• Shower thought.
    • I want to make sure that I document at least the top two or three salient claims from every book and article that I read.
    • Otherwise it seems like wasted effort.
    • I’ll tag book files such that I can run a query that pulls out those that I’ve read but have no associated claims.
    • To do so will be a positive act of knowledge commoning.

  • Read: Talking to My Daughter About the Economy
    • Nearly finished it now.
    • Very good all in all. Very readable intro to some economics concepts, in particular through a critical lens of capitalism.
    • Very easy to read. (As such not the most rigourous analysis, but thats fine)
    • Interesting to note he uses ‘experiential’ value rather than use value.
    • His brief suggestion of a solution to capitalism is that we need more democracy rather than more markets.
      • In ownership of the means of production and in control over how we treat the environment
  • Read:
    • So far: very interesting.
    • But unnecessarily disdainful in tone to some of the other projects that it is critiquing.
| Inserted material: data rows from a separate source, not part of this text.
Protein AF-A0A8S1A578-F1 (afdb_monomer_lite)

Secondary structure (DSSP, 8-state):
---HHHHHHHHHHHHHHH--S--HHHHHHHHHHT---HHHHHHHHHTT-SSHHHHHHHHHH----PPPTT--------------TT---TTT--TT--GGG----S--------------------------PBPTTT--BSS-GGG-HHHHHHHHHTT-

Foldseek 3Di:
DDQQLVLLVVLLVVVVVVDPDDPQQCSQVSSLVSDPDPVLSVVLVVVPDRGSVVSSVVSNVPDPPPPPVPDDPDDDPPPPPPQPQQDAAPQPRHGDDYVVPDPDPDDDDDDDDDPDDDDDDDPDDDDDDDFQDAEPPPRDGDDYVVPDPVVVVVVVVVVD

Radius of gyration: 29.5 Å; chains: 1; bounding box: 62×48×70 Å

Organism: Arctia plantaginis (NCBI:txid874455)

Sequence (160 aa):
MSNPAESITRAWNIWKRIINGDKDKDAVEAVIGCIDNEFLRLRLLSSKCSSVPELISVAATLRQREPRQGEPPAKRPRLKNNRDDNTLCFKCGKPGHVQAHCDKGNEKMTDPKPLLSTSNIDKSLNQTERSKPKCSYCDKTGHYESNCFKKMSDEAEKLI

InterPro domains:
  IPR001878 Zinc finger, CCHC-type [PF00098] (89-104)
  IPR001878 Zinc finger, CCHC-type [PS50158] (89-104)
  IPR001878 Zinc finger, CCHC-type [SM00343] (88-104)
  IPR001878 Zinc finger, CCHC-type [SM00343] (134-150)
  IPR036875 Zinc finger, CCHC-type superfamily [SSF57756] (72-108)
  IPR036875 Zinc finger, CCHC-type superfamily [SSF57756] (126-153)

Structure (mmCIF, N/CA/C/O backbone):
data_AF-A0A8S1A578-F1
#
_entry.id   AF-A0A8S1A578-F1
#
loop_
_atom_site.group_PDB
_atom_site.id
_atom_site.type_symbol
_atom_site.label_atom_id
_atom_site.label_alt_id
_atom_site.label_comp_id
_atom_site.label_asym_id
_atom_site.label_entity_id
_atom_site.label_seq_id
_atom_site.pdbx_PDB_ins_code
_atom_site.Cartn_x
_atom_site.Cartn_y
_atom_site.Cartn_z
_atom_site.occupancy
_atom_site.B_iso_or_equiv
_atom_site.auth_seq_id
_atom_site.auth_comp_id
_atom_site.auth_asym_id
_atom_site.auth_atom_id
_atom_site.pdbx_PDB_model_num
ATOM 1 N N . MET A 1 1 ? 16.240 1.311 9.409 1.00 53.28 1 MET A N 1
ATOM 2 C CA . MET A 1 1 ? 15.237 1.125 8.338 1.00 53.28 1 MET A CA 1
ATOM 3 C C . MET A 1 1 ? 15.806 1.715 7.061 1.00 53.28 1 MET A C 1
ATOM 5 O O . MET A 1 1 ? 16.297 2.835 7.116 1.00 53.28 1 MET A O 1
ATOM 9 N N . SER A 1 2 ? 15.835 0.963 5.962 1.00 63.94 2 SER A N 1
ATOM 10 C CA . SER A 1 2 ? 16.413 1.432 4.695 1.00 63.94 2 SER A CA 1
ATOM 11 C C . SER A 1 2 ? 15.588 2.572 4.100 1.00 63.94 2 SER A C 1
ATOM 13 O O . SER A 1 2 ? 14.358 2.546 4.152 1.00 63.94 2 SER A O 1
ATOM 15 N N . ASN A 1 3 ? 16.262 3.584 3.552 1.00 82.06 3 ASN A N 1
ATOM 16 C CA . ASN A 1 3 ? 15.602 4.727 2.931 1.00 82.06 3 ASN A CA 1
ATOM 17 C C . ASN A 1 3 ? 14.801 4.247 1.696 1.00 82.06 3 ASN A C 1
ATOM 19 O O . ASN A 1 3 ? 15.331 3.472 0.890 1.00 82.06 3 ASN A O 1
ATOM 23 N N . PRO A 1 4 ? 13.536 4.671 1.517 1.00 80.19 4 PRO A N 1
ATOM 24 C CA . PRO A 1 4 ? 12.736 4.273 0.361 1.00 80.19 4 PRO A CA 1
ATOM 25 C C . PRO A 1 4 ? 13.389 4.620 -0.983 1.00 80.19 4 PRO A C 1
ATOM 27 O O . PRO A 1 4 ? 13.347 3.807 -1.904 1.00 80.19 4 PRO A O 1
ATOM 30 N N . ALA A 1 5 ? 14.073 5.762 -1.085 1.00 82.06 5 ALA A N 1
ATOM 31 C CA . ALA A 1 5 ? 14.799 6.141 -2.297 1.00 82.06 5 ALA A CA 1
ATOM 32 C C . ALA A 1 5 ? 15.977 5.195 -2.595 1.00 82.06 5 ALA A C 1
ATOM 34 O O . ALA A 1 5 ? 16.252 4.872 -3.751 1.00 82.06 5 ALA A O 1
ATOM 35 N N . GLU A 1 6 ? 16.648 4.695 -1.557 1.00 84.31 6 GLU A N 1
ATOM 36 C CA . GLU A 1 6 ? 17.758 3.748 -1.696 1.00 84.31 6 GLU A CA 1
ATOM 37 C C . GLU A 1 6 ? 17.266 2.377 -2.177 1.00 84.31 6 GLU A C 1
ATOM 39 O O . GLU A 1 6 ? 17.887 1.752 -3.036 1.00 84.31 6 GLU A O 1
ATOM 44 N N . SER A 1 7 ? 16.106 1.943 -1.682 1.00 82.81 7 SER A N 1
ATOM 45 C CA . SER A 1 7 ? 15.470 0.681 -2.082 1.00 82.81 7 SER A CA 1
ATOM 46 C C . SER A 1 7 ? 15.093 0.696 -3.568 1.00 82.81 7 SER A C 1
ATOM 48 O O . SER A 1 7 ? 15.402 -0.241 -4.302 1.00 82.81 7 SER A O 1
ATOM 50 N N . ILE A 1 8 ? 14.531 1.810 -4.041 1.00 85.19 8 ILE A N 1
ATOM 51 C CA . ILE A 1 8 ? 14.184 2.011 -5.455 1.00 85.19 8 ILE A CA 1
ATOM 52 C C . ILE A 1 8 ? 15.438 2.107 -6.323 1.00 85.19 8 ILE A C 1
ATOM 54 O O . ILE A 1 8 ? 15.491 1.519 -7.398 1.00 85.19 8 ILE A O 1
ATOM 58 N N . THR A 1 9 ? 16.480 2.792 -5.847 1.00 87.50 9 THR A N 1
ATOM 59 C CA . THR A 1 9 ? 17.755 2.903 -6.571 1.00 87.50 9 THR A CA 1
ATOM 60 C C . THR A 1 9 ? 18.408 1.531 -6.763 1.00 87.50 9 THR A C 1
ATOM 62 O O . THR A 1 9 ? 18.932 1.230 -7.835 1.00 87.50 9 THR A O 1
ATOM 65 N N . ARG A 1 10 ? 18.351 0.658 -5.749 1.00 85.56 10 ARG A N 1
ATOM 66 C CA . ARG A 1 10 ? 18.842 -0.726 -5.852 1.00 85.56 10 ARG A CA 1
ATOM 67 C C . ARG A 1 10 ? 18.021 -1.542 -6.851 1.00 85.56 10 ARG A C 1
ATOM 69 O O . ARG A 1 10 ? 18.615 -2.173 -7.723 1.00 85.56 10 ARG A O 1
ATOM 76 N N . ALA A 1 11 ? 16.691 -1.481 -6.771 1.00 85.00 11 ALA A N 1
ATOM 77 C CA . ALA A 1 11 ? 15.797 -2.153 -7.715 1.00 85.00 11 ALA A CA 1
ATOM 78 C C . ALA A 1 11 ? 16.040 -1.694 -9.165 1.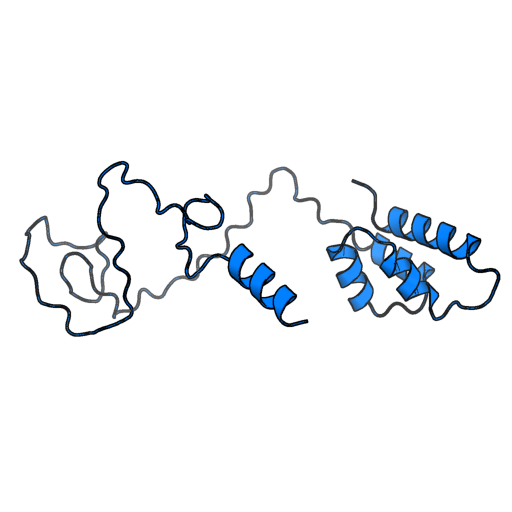00 85.00 11 ALA A C 1
ATOM 80 O O . ALA A 1 11 ? 16.133 -2.517 -10.073 1.00 85.00 11 ALA A O 1
ATOM 81 N N . TRP A 1 12 ? 16.256 -0.394 -9.369 1.00 86.38 12 TRP A N 1
ATOM 82 C CA . TRP A 1 12 ? 16.593 0.185 -10.668 1.00 86.38 12 TRP A CA 1
ATOM 83 C C . TRP A 1 12 ? 17.913 -0.338 -11.236 1.00 86.38 12 TRP A C 1
ATOM 85 O O . TRP A 1 12 ? 17.991 -0.710 -12.405 1.00 86.38 12 TRP A O 1
ATOM 95 N N . ASN A 1 13 ? 18.953 -0.420 -10.404 1.00 86.44 13 ASN A N 1
ATOM 96 C CA . ASN A 1 13 ? 20.252 -0.943 -10.824 1.00 86.44 13 ASN A CA 1
ATOM 97 C C . ASN A 1 13 ? 20.199 -2.436 -11.176 1.00 86.44 13 ASN A C 1
ATOM 99 O O . ASN A 1 13 ? 20.918 -2.873 -12.071 1.00 86.44 13 ASN A O 1
ATOM 103 N N . ILE A 1 14 ? 19.360 -3.219 -10.492 1.00 84.12 14 ILE A N 1
ATOM 104 C CA . ILE A 1 14 ? 19.127 -4.631 -10.824 1.00 84.12 14 ILE A CA 1
ATOM 105 C C . ILE A 1 14 ? 18.401 -4.735 -12.166 1.00 84.12 14 ILE A C 1
ATOM 107 O O . ILE A 1 14 ? 18.858 -5.452 -13.052 1.00 84.12 14 ILE A O 1
ATOM 111 N N . TRP A 1 15 ? 17.328 -3.968 -12.348 1.00 82.44 15 TRP A N 1
ATOM 112 C CA . TRP A 1 15 ? 16.557 -3.947 -13.589 1.00 82.44 15 TRP A CA 1
ATOM 113 C C . TRP A 1 15 ? 17.420 -3.567 -14.804 1.00 82.44 15 TRP A C 1
ATOM 115 O O . TRP A 1 15 ? 17.407 -4.272 -15.812 1.00 82.44 15 TRP A O 1
ATOM 125 N N . LYS A 1 16 ? 18.281 -2.548 -14.669 1.00 83.12 16 LYS A N 1
ATOM 126 C CA . LYS A 1 16 ? 19.249 -2.140 -15.704 1.00 83.12 16 LYS A CA 1
ATOM 127 C C . LYS A 1 16 ? 20.245 -3.225 -16.107 1.00 83.12 16 LYS A C 1
ATOM 129 O O . LYS A 1 16 ? 20.733 -3.206 -17.227 1.00 83.12 16 LYS A O 1
ATOM 134 N N . ARG A 1 17 ? 20.597 -4.138 -15.198 1.00 82.19 17 ARG A N 1
ATOM 135 C CA . ARG A 1 17 ? 21.505 -5.255 -15.512 1.00 82.19 17 ARG A CA 1
ATOM 136 C C . ARG A 1 17 ? 20.799 -6.384 -16.254 1.00 82.19 17 ARG A C 1
ATOM 138 O O . ARG A 1 17 ? 21.456 -7.142 -16.954 1.00 82.19 17 ARG A O 1
ATOM 145 N N . ILE A 1 18 ? 19.489 -6.515 -16.059 1.00 79.75 18 ILE A N 1
ATOM 146 C CA . ILE A 1 18 ? 18.674 -7.579 -16.649 1.00 79.75 18 ILE A CA 1
ATOM 147 C C . ILE A 1 18 ? 18.203 -7.179 -18.051 1.00 79.75 18 ILE A C 1
ATOM 149 O O . ILE A 1 18 ? 18.132 -8.026 -18.940 1.00 79.75 18 ILE A O 1
ATOM 153 N N . ILE A 1 19 ? 17.902 -5.898 -18.271 1.00 77.25 19 ILE A N 1
ATOM 154 C CA . ILE A 1 19 ? 17.395 -5.414 -19.555 1.00 77.25 19 ILE A CA 1
ATOM 155 C C . ILE A 1 19 ? 18.523 -4.789 -20.385 1.00 77.25 19 ILE A C 1
ATOM 157 O O . ILE A 1 19 ? 18.980 -3.683 -20.121 1.00 77.25 19 ILE A O 1
ATOM 161 N N . ASN A 1 20 ? 18.918 -5.491 -21.449 1.00 66.06 20 ASN A N 1
ATOM 162 C CA . ASN A 1 20 ? 19.811 -5.003 -22.508 1.00 66.06 20 ASN A CA 1
ATOM 163 C C . ASN A 1 20 ? 19.012 -4.236 -23.594 1.00 66.06 20 ASN A C 1
ATOM 165 O O . ASN A 1 20 ? 19.014 -4.629 -24.760 1.00 66.06 20 ASN A O 1
ATOM 169 N N . GLY A 1 21 ? 18.260 -3.182 -23.239 1.00 63.59 21 GLY A N 1
ATOM 170 C CA . GLY A 1 21 ? 17.514 -2.392 -24.236 1.00 63.59 21 GLY A CA 1
ATOM 171 C C . GLY A 1 21 ? 16.431 -1.422 -23.734 1.00 63.59 21 GLY A C 1
ATOM 172 O O . GLY A 1 21 ? 16.034 -1.437 -22.575 1.00 63.59 21 GLY A O 1
ATOM 173 N N . ASP A 1 22 ? 15.950 -0.601 -24.676 1.00 60.59 22 ASP A N 1
ATOM 174 C CA . ASP A 1 22 ? 15.099 0.603 -24.565 1.00 60.59 22 ASP A CA 1
ATOM 175 C C . ASP A 1 22 ? 13.621 0.320 -24.196 1.00 60.59 22 ASP A C 1
ATOM 177 O O . ASP A 1 22 ? 12.686 0.624 -24.939 1.00 60.59 22 ASP A O 1
ATOM 181 N N . LYS A 1 23 ? 13.382 -0.353 -23.064 1.00 66.12 23 LYS A N 1
ATOM 182 C CA . LYS A 1 23 ? 12.030 -0.607 -22.522 1.00 66.12 23 LYS A CA 1
ATOM 183 C C . LYS A 1 23 ? 11.750 0.237 -21.282 1.00 66.12 23 LYS A C 1
ATOM 185 O O . LYS A 1 23 ? 11.317 -0.267 -20.249 1.00 66.12 23 LYS A O 1
ATOM 190 N N . ASP A 1 24 ? 11.967 1.542 -21.402 1.00 69.38 24 ASP A N 1
ATOM 191 C CA . ASP A 1 24 ? 11.781 2.491 -20.299 1.00 69.38 24 ASP A CA 1
ATOM 192 C C . ASP A 1 24 ? 10.313 2.647 -19.863 1.00 69.38 24 ASP A C 1
ATOM 194 O O . ASP A 1 24 ? 10.043 3.047 -18.733 1.00 69.38 24 ASP A O 1
ATOM 198 N N . LYS A 1 25 ? 9.349 2.285 -20.720 1.00 69.25 25 LYS A N 1
ATOM 199 C CA . LYS A 1 25 ? 7.911 2.399 -20.410 1.00 69.25 25 LYS A CA 1
ATOM 200 C C . LYS A 1 25 ? 7.454 1.417 -19.327 1.00 69.25 25 LYS A C 1
ATOM 202 O O . LYS A 1 25 ? 6.678 1.801 -18.459 1.00 69.25 25 LYS A O 1
ATOM 207 N N . ASP A 1 26 ? 8.001 0.202 -19.329 1.00 80.44 26 ASP A N 1
ATOM 208 C CA . ASP A 1 26 ? 7.668 -0.839 -18.343 1.00 80.44 26 ASP A CA 1
ATOM 209 C C . ASP A 1 26 ? 8.600 -0.785 -17.117 1.00 80.44 26 ASP A C 1
ATOM 211 O O . ASP A 1 26 ? 8.406 -1.485 -16.120 1.00 80.44 26 ASP A O 1
ATOM 215 N N . ALA A 1 27 ? 9.631 0.064 -17.176 1.00 84.62 27 ALA A N 1
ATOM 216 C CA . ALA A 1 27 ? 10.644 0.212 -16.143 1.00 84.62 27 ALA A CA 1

We’re all on the same side here!
    • And, so far, while very interesting, the vision for the future they outline is just as lacking in scientific rigour as any of the projects that they are critiquing.
      • Going to assume that the science bit is going to come later.
    • Unflinching mentions of carbon capture and storage / direct air capture is a bit of a red flag.
  • Read: Forest and Factory
    • Subtitle: The Science and the Fiction of Communism.
    • Heard about it from the This Machine Kills podcast.
    • Very interesting. A modern day update on the topic of Socialism: Utopian and Scientific.
    • Critiques a bunch of things I’ve read recently as utopian, in the sense of lacking any practical route from the here and now to there.
      • Fair comment – though I’ve appreciated them, I’ve thought similar.
    • Not got to their own prescription for transformation yet.